**** MATERIAL TO PROCESS

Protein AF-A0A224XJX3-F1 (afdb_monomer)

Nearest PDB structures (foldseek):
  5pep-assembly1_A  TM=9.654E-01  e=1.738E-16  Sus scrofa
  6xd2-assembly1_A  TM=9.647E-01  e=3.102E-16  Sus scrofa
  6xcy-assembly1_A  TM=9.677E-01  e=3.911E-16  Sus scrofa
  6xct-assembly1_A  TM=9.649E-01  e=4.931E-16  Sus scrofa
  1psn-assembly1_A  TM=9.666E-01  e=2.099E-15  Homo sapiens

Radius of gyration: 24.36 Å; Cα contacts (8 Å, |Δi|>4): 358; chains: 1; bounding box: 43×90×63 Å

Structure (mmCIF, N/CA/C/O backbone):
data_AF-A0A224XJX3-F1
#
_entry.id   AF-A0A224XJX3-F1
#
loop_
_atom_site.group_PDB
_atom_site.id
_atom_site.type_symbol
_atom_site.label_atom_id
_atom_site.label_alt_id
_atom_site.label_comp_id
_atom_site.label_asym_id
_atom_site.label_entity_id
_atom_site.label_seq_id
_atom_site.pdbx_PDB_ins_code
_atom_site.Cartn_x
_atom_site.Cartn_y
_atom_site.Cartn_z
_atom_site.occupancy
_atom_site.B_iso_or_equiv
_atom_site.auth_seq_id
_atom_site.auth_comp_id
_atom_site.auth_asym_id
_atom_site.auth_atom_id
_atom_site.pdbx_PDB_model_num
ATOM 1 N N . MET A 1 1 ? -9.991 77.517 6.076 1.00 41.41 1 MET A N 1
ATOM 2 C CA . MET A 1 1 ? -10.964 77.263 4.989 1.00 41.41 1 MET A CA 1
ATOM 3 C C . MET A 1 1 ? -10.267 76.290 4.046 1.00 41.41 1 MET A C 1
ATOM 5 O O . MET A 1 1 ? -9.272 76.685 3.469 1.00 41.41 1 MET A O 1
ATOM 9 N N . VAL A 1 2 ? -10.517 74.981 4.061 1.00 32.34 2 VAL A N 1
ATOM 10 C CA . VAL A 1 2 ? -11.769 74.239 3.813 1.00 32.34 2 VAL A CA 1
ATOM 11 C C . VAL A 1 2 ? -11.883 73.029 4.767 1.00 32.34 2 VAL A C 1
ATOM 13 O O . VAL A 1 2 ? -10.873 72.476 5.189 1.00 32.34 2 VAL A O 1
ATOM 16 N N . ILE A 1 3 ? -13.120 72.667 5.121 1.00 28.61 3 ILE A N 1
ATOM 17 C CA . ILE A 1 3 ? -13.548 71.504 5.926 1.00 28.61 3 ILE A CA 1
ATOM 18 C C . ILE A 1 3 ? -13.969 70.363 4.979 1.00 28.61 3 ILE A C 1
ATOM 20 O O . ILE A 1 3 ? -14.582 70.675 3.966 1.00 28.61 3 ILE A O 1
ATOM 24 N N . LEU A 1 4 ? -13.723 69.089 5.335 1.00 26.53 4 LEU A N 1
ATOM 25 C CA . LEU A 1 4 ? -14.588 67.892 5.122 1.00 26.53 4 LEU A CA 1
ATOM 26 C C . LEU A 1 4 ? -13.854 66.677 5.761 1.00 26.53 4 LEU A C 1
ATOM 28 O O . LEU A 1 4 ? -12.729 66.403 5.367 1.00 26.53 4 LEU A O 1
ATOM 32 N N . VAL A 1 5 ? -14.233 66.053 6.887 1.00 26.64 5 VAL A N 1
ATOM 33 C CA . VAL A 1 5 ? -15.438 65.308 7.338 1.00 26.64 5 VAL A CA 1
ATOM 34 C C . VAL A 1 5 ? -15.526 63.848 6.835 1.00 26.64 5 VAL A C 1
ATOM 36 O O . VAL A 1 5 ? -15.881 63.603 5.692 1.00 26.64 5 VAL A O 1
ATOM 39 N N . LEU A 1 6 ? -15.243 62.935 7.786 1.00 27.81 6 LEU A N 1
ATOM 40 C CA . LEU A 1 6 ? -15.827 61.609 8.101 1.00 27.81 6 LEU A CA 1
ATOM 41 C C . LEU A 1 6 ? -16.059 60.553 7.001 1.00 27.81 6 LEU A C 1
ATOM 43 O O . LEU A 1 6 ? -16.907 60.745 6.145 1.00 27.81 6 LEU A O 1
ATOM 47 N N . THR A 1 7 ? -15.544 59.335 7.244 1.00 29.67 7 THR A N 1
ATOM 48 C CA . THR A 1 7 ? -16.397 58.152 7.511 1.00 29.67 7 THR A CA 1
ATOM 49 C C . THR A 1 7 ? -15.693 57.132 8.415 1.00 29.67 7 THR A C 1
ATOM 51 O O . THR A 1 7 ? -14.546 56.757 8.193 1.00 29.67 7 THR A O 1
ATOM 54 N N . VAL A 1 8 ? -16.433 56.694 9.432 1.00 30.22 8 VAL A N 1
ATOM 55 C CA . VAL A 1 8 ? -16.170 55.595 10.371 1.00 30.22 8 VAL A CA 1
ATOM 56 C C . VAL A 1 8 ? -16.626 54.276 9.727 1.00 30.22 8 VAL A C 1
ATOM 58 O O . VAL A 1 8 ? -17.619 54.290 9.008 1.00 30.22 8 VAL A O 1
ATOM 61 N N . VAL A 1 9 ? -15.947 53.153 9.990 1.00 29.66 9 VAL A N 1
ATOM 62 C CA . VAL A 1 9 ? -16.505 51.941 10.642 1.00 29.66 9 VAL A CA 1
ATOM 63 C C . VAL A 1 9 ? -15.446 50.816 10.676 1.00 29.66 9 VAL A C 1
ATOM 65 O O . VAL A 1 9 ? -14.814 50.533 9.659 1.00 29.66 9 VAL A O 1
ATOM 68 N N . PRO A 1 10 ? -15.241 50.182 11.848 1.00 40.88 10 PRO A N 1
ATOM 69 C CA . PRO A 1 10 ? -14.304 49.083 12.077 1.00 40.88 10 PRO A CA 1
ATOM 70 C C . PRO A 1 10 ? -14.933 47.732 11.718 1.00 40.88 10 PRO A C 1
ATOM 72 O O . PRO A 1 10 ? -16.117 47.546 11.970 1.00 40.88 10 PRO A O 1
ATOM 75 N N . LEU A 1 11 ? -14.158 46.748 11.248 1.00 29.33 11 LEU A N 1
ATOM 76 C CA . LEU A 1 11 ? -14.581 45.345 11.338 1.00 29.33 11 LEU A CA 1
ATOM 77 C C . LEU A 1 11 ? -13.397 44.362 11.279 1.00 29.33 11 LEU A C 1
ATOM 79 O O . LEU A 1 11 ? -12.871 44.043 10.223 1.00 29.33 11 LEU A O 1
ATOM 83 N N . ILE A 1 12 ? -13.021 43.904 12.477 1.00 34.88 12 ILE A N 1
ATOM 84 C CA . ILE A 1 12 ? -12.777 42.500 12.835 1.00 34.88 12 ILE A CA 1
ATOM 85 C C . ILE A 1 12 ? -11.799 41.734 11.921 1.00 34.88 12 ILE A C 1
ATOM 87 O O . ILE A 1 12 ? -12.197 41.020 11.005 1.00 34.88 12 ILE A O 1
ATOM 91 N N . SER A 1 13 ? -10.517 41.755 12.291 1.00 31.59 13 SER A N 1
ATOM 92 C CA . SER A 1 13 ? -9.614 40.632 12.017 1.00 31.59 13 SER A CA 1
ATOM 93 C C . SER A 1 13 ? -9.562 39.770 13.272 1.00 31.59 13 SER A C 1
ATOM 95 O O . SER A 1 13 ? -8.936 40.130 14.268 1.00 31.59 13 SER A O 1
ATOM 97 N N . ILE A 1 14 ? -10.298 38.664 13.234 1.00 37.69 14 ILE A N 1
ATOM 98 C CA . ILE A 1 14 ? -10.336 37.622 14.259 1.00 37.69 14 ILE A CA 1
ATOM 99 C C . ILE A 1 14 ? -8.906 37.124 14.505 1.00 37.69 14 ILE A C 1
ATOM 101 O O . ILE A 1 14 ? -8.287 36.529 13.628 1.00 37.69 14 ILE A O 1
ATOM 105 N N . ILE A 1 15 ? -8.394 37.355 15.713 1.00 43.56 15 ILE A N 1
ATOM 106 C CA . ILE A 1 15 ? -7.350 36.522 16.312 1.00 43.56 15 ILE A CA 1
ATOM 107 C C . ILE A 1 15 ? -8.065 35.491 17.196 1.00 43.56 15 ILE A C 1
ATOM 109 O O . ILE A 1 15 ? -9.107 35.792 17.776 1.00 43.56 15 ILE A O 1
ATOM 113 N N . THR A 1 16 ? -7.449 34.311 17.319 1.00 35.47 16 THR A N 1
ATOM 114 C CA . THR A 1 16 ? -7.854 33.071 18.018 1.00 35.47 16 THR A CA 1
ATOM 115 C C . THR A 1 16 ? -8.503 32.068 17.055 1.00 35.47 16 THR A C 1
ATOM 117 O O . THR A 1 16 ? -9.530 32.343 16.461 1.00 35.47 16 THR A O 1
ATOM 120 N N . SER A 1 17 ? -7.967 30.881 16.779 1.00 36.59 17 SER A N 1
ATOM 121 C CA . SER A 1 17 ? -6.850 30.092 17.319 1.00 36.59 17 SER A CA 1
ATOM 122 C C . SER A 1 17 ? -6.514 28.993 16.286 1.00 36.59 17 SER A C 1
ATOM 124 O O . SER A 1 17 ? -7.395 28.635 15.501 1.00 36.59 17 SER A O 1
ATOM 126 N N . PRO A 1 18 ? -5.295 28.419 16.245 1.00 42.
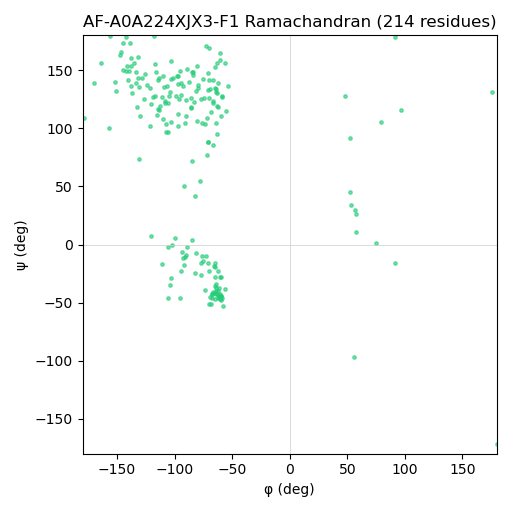28 18 PRO A N 1
ATOM 127 C CA . PRO A 1 18 ? -5.117 27.145 15.568 1.00 42.28 18 PRO A CA 1
ATOM 128 C C . PRO A 1 18 ? -5.862 26.108 16.409 1.00 42.28 18 PRO A C 1
ATOM 130 O O . PRO A 1 18 ? -5.491 25.848 17.553 1.00 42.28 18 PRO A O 1
ATOM 133 N N . VAL A 1 19 ? -6.927 25.518 15.869 1.00 40.84 19 VAL A N 1
ATOM 134 C CA . VAL A 1 19 ? -7.496 24.295 16.439 1.00 40.84 19 VAL A CA 1
ATOM 135 C C . VAL A 1 19 ? -6.506 23.174 16.131 1.00 40.84 19 VAL A C 1
ATOM 137 O O . VAL A 1 19 ? -6.682 22.380 15.215 1.00 40.84 19 VAL A O 1
ATOM 140 N N . SER A 1 20 ? -5.415 23.123 16.890 1.00 45.84 20 SER A N 1
ATOM 141 C CA . SER A 1 20 ? -4.719 21.873 17.136 1.00 45.84 20 SER A CA 1
ATOM 142 C C . SER A 1 20 ? -5.632 21.077 18.060 1.00 45.84 20 SER A C 1
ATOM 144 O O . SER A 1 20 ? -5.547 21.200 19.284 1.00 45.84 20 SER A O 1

********

Look above for the line with "ATOM 49 C C" and the line with "ATOM 91 N N". Retype those two lines and every line between them exactly, adding nothing.

ATOM 49 C C . THR A 1 7 ? -15.693 57.132 8.415 1.00 29.67 7 THR A C 1
ATOM 51 O O . THR A 1 7 ? -14.546 56.757 8.193 1.00 29.67 7 THR A O 1
ATOM 54 N N . VAL A 1 8 ? -16.433 56.694 9.432 1.00 30.22 8 VAL A N 1
ATOM 55 C CA . VAL A 1 8 ? -16.170 55.595 10.371 1.00 30.22 8 VAL A CA 1
ATOM 56 C C . VAL A 1 8 ? -16.626 54.276 9.727 1.00 30.22 8 VAL A C 1
ATOM 58 O O . VAL A 1 8 ? -17.619 54.290 9.008 1.00 30.22 8 VAL A O 1
ATOM 61 N N . VAL A 1 9 ? -15.947 53.153 9.990 1.00 29.66 9 VAL A N 1
ATOM 62 C CA . VAL A 1 9 ? -16.505 51.941 10.642 1.00 29.66 9 VAL A CA 1
ATOM 63 C C . VAL A 1 9 ? -15.446 50.816 10.676 1.00 29.66 9 VAL A C 1
ATOM 65 O O . VAL A 1 9 ? -14.814 50.533 9.659 1.00 29.66 9 VAL A O 1
ATOM 68 N N . PRO A 1 10 ? -15.241 50.182 11.848 1.00 40.88 10 PRO A N 1
ATOM 69 C CA . PRO A 1 10 ? -14.304 49.083 12.077 1.00 40.88 10 PRO A CA 1
ATOM 70 C C . PRO A 1 10 ? -14.933 47.732 11.718 1.00 40.88 10 PRO A C 1
ATOM 72 O O . PRO A 1 10 ? -16.117 47.546 11.970 1.00 40.88 10 PRO A O 1
ATOM 75 N N . LEU A 1 11 ? -14.158 46.748 11.248 1.00 29.33 11 LEU A N 1
ATOM 76 C CA . LEU A 1 11 ? -14.581 45.345 11.338 1.00 29.33 11 LEU A CA 1
ATOM 77 C C . LEU A 1 11 ? -13.397 44.362 11.279 1.00 29.33 11 LEU A C 1
ATOM 79 O O . LEU A 1 11 ? -12.871 44.043 10.223 1.00 29.33 11 LEU A O 1
ATOM 83 N N . ILE A 1 12 ? -13.021 43.904 12.477 1.00 34.88 12 ILE A N 1
ATOM 84 C CA . ILE A 1 12 ? -12.777 42.500 12.835 1.00 34.88 12 ILE A CA 1
ATOM 85 C C . ILE A 1 12 ? -11.799 41.734 11.921 1.00 34.88 12 ILE A C 1
ATOM 87 O O . ILE A 1 12 ? -12.197 41.020 11.005 1.00 34.88 12 ILE A O 1
ATOM 91 N N . SER A 1 13 ? -10.517 41.755 12.291 1.00 31.59 13 SER A N 1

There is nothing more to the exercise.